Exp Parasitol. 1990 Feb;70(2):124-33. doi: 10.1016/0014-4894(90)90093-r.
Membrane-associated leucine aminopeptidase (EC 3.4.11.1, LAP) has been purified to homogeneity from Schistosoma mansoni egg homogenates by a combination of ultracentrifugation, chromatofocusing, and molecular sieve chromatography. A 260-fold increase in specific activity was observed after purification. This is a metalloenzyme, containing carbohydrate moieties. Optimal enzyme activity was found at neutral pH. Enzyme activity was measured using L-leucine-7-amino-4-trifluoromethylcoumarin (L-Leu-AFC); in addition, schistosome egg LAP hydrolyzed a variety of other aminopeptidase substrates. Hydrolysis of L-Leu-AFC was inhibited by a number of aminopeptidase inhibitors, including 1,10-phenanthroline, bestatin, and amastatin.

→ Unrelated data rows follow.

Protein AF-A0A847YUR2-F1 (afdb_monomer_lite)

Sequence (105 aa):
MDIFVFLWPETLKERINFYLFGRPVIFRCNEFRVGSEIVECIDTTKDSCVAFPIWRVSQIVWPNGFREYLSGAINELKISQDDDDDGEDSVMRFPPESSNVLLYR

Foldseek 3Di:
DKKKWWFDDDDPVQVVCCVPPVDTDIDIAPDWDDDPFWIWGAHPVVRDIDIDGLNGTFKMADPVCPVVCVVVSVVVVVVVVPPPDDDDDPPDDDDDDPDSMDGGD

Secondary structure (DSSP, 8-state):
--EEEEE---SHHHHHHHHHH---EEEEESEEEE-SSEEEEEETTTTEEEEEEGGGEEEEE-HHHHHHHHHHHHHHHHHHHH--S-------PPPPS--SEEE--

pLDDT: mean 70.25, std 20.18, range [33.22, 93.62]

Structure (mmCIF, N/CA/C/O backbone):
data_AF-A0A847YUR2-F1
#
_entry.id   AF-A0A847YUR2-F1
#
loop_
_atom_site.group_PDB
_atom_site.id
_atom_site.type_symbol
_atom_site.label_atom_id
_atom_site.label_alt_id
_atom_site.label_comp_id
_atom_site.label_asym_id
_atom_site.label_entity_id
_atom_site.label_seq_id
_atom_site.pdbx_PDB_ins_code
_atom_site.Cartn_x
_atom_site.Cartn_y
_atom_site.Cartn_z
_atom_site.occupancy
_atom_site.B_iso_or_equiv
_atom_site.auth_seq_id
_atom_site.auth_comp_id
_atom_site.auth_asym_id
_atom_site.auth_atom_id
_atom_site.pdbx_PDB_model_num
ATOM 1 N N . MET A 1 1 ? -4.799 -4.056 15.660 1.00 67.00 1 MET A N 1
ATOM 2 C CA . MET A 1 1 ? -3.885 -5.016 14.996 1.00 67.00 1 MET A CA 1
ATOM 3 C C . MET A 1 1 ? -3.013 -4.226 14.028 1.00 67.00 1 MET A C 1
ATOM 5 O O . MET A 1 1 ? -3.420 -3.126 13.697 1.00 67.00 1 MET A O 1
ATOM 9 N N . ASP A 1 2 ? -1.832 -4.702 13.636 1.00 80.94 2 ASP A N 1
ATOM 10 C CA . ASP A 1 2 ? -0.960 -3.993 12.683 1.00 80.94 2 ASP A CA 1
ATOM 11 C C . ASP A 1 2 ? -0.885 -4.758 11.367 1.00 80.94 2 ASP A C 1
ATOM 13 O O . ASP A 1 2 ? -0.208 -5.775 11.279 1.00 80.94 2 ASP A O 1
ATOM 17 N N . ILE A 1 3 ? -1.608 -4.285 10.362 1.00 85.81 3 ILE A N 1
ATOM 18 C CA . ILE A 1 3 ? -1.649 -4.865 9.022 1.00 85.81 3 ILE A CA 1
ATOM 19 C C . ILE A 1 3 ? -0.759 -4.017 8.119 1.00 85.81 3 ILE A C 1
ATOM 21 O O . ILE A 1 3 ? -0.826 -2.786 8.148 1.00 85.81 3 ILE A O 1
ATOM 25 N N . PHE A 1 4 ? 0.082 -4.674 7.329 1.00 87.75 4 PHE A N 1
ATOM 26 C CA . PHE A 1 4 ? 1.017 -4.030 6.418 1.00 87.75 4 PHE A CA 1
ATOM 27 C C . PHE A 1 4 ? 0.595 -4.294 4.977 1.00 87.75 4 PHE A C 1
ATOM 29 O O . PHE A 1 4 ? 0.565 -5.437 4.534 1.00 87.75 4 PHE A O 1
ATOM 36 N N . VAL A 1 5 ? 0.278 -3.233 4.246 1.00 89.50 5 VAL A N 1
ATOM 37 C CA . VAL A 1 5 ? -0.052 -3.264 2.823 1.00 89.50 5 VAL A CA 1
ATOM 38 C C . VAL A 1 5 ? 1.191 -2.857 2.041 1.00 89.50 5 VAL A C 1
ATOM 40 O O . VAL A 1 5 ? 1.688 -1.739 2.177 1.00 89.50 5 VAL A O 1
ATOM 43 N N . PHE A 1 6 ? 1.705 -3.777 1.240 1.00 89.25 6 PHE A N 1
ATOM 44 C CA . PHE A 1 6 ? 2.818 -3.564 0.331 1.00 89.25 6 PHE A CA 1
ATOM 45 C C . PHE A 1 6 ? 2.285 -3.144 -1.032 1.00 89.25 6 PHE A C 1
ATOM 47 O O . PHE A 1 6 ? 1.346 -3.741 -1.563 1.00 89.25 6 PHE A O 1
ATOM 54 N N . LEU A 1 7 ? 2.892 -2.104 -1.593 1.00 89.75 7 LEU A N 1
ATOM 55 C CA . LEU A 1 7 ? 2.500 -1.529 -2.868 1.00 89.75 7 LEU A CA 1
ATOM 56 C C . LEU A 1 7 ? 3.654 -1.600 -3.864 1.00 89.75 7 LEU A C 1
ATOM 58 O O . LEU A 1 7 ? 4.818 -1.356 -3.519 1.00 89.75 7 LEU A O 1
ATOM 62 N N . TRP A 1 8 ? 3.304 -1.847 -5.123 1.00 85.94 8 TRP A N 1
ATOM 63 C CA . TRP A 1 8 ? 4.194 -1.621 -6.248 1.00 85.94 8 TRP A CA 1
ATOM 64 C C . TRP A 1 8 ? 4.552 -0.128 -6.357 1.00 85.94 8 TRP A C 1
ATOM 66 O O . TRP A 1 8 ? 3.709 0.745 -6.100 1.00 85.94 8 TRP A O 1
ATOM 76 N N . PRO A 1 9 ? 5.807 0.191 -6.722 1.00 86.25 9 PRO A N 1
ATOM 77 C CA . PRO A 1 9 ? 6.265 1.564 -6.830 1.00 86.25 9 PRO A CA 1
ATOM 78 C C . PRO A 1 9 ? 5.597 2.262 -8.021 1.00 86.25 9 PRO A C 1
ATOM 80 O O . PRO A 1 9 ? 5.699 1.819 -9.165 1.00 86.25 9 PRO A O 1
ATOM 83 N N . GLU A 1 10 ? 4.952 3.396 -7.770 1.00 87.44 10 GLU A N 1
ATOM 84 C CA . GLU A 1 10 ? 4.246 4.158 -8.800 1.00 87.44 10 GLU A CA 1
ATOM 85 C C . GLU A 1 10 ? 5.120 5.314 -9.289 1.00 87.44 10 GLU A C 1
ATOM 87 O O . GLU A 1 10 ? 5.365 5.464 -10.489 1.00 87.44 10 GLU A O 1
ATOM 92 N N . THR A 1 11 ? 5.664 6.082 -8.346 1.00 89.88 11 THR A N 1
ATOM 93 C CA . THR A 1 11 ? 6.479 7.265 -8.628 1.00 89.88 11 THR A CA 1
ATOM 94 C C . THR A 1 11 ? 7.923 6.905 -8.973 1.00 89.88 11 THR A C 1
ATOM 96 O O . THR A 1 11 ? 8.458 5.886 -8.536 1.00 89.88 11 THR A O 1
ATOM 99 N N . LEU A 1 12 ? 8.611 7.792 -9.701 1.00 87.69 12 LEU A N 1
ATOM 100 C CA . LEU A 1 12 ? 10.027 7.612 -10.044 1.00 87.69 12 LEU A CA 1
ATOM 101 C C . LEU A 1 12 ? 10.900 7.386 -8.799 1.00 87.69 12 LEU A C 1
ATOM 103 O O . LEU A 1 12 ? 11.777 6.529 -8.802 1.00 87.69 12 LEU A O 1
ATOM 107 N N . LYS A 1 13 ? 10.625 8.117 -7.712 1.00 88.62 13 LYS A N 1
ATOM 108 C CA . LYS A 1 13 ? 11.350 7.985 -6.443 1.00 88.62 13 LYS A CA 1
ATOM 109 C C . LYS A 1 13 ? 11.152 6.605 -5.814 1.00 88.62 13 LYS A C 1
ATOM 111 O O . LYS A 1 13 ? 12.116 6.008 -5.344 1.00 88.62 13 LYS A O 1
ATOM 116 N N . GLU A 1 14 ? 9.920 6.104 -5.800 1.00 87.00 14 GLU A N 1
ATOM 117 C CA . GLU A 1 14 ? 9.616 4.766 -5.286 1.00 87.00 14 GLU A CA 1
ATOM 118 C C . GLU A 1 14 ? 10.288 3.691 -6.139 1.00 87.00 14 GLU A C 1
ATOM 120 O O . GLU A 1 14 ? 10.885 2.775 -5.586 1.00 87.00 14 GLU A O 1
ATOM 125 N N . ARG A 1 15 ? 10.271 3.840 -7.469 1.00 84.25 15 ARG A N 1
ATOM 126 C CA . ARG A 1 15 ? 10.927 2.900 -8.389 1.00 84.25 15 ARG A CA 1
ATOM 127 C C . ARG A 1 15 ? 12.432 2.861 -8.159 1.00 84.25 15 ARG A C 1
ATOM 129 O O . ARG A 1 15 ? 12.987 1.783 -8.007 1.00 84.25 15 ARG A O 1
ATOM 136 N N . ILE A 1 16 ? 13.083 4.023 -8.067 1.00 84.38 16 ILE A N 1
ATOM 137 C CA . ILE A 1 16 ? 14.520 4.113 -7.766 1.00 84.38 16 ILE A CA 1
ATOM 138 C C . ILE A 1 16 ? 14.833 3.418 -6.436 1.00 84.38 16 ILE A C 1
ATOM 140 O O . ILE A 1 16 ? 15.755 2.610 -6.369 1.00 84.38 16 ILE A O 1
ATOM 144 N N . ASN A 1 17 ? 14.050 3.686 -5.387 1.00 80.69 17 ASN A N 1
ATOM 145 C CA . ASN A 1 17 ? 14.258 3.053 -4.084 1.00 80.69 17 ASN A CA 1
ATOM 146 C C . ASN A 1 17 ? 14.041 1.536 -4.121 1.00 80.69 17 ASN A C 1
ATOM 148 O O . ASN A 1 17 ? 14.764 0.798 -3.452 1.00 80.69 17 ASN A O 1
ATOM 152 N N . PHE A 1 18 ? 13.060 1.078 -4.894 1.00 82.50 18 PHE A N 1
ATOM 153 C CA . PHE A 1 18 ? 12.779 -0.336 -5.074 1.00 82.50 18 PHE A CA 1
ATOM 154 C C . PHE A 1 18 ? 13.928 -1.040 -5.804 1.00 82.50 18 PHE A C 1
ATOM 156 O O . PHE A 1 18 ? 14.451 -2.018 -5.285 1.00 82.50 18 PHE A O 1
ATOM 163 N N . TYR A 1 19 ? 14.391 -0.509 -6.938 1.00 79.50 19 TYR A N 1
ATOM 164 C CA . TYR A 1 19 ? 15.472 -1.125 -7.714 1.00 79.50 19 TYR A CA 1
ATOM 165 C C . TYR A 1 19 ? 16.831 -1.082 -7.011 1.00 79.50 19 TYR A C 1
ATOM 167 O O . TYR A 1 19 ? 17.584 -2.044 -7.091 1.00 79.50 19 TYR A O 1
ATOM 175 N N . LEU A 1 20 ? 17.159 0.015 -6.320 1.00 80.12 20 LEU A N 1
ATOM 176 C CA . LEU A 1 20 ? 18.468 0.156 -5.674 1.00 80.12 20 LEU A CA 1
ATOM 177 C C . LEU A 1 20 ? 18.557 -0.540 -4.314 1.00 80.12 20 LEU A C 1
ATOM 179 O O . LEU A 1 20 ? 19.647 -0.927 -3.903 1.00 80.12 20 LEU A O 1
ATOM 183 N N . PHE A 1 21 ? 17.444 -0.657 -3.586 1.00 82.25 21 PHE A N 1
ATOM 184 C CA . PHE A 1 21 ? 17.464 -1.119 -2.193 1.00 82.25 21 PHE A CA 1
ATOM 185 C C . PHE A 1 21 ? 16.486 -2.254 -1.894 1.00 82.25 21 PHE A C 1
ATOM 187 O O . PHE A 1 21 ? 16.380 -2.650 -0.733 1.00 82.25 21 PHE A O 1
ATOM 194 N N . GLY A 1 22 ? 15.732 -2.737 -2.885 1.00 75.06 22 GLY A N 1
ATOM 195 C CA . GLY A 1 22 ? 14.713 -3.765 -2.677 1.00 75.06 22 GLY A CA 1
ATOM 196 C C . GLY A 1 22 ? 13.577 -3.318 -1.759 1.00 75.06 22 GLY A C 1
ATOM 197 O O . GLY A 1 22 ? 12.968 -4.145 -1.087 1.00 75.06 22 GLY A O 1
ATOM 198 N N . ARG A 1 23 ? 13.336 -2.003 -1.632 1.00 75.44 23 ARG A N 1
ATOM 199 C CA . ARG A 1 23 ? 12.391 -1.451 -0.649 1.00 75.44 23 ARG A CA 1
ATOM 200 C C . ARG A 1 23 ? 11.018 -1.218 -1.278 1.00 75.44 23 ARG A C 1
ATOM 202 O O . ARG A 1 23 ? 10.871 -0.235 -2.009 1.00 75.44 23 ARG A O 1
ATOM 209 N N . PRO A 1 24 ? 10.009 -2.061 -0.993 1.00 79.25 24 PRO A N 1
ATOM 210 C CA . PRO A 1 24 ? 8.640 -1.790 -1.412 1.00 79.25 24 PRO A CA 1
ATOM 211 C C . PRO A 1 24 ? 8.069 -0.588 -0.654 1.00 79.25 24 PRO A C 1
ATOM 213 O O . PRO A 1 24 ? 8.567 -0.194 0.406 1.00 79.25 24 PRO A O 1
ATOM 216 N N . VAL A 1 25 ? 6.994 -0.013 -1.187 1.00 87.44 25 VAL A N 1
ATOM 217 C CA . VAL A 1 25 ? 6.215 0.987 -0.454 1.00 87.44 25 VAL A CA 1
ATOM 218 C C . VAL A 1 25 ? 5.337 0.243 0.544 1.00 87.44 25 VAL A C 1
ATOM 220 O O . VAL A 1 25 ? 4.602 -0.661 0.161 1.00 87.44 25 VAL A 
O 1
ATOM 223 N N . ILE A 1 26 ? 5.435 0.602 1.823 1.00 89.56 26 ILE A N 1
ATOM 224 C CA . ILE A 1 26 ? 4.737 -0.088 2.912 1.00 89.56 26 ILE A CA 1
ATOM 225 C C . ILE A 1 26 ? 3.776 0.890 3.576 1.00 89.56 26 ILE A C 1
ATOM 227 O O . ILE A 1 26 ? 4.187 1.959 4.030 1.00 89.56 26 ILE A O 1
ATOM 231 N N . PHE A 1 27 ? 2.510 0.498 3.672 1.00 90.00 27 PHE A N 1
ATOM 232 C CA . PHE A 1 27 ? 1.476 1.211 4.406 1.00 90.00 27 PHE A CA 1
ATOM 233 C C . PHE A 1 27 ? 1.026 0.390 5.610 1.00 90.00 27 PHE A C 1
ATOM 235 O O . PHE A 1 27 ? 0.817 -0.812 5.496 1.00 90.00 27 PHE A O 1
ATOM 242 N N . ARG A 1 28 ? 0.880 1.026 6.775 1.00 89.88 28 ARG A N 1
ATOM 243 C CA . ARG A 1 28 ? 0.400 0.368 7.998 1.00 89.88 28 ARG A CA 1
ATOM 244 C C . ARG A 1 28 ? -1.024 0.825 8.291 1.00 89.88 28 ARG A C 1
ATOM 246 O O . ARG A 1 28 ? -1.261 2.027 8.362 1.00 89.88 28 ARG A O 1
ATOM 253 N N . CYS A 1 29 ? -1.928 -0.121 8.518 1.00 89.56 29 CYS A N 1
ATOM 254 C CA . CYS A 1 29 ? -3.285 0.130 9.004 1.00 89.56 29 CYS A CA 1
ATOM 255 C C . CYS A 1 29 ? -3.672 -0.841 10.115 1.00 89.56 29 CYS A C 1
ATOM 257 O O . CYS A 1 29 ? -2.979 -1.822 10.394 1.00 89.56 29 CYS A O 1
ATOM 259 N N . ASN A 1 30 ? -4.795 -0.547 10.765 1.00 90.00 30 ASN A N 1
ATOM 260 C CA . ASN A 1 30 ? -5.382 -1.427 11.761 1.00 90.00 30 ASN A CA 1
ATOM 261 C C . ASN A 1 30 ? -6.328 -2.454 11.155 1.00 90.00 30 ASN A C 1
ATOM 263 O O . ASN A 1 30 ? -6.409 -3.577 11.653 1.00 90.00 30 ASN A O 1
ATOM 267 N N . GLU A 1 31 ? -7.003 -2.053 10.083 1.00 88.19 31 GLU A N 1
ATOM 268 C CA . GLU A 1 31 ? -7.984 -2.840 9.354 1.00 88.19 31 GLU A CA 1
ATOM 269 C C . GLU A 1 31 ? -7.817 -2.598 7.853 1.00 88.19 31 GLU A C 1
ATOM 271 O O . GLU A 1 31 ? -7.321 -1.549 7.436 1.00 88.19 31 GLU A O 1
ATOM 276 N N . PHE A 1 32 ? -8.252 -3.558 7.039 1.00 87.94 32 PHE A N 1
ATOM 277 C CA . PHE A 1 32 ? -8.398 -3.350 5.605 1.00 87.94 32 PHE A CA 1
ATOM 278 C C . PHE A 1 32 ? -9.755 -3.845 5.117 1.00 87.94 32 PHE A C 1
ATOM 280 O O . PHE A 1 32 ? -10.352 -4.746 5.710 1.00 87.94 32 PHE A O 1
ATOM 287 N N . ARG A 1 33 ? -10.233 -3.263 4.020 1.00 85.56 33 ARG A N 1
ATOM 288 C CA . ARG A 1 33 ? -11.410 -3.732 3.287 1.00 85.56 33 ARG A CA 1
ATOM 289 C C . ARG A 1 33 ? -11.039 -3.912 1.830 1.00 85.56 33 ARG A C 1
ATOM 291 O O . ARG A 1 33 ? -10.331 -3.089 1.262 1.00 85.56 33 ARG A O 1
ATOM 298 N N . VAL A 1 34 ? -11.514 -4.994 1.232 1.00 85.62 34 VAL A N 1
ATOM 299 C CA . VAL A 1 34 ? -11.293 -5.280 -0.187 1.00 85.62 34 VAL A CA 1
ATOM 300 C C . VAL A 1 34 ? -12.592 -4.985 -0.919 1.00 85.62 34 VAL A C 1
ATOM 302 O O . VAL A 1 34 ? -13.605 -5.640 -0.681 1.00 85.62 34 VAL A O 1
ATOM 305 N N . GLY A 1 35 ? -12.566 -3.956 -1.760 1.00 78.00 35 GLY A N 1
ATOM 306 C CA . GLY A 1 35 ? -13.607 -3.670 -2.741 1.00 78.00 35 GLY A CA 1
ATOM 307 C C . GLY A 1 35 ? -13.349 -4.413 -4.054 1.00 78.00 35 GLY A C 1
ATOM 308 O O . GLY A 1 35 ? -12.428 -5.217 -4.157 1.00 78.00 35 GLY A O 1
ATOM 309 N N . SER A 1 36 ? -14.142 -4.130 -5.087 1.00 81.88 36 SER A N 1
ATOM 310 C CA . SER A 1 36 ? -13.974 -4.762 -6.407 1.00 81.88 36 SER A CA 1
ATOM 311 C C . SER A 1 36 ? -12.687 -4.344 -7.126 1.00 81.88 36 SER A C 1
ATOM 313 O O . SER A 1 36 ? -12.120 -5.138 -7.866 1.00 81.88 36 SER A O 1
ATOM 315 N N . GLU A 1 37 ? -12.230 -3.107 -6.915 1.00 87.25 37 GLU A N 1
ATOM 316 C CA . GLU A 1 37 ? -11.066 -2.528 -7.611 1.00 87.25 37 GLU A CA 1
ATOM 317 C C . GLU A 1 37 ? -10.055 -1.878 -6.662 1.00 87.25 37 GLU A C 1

膜相关亮氨酸氨肽酶(EC 3.4.11.1,LAP)已通过超速离心、色谱聚焦和分子筛色谱相结合的方法从曼氏血吸虫卵匀浆中纯化至同质。纯化后比活性提高了260倍。这是一种金属酶,含有碳水化合物部分。在中性pH值下发现最佳酶活性。使用L-亮氨酸-7-氨基-4-三氟甲基香豆素(L-Leu-AFC)测量酶活性;此外,血吸虫卵LAP还能水解多种其他氨肽酶底物。L-Leu-AFC的水解受到多种氨肽酶抑制剂的抑制,包括1,10-菲咯啉、贝司他汀和抑氨肽酶素。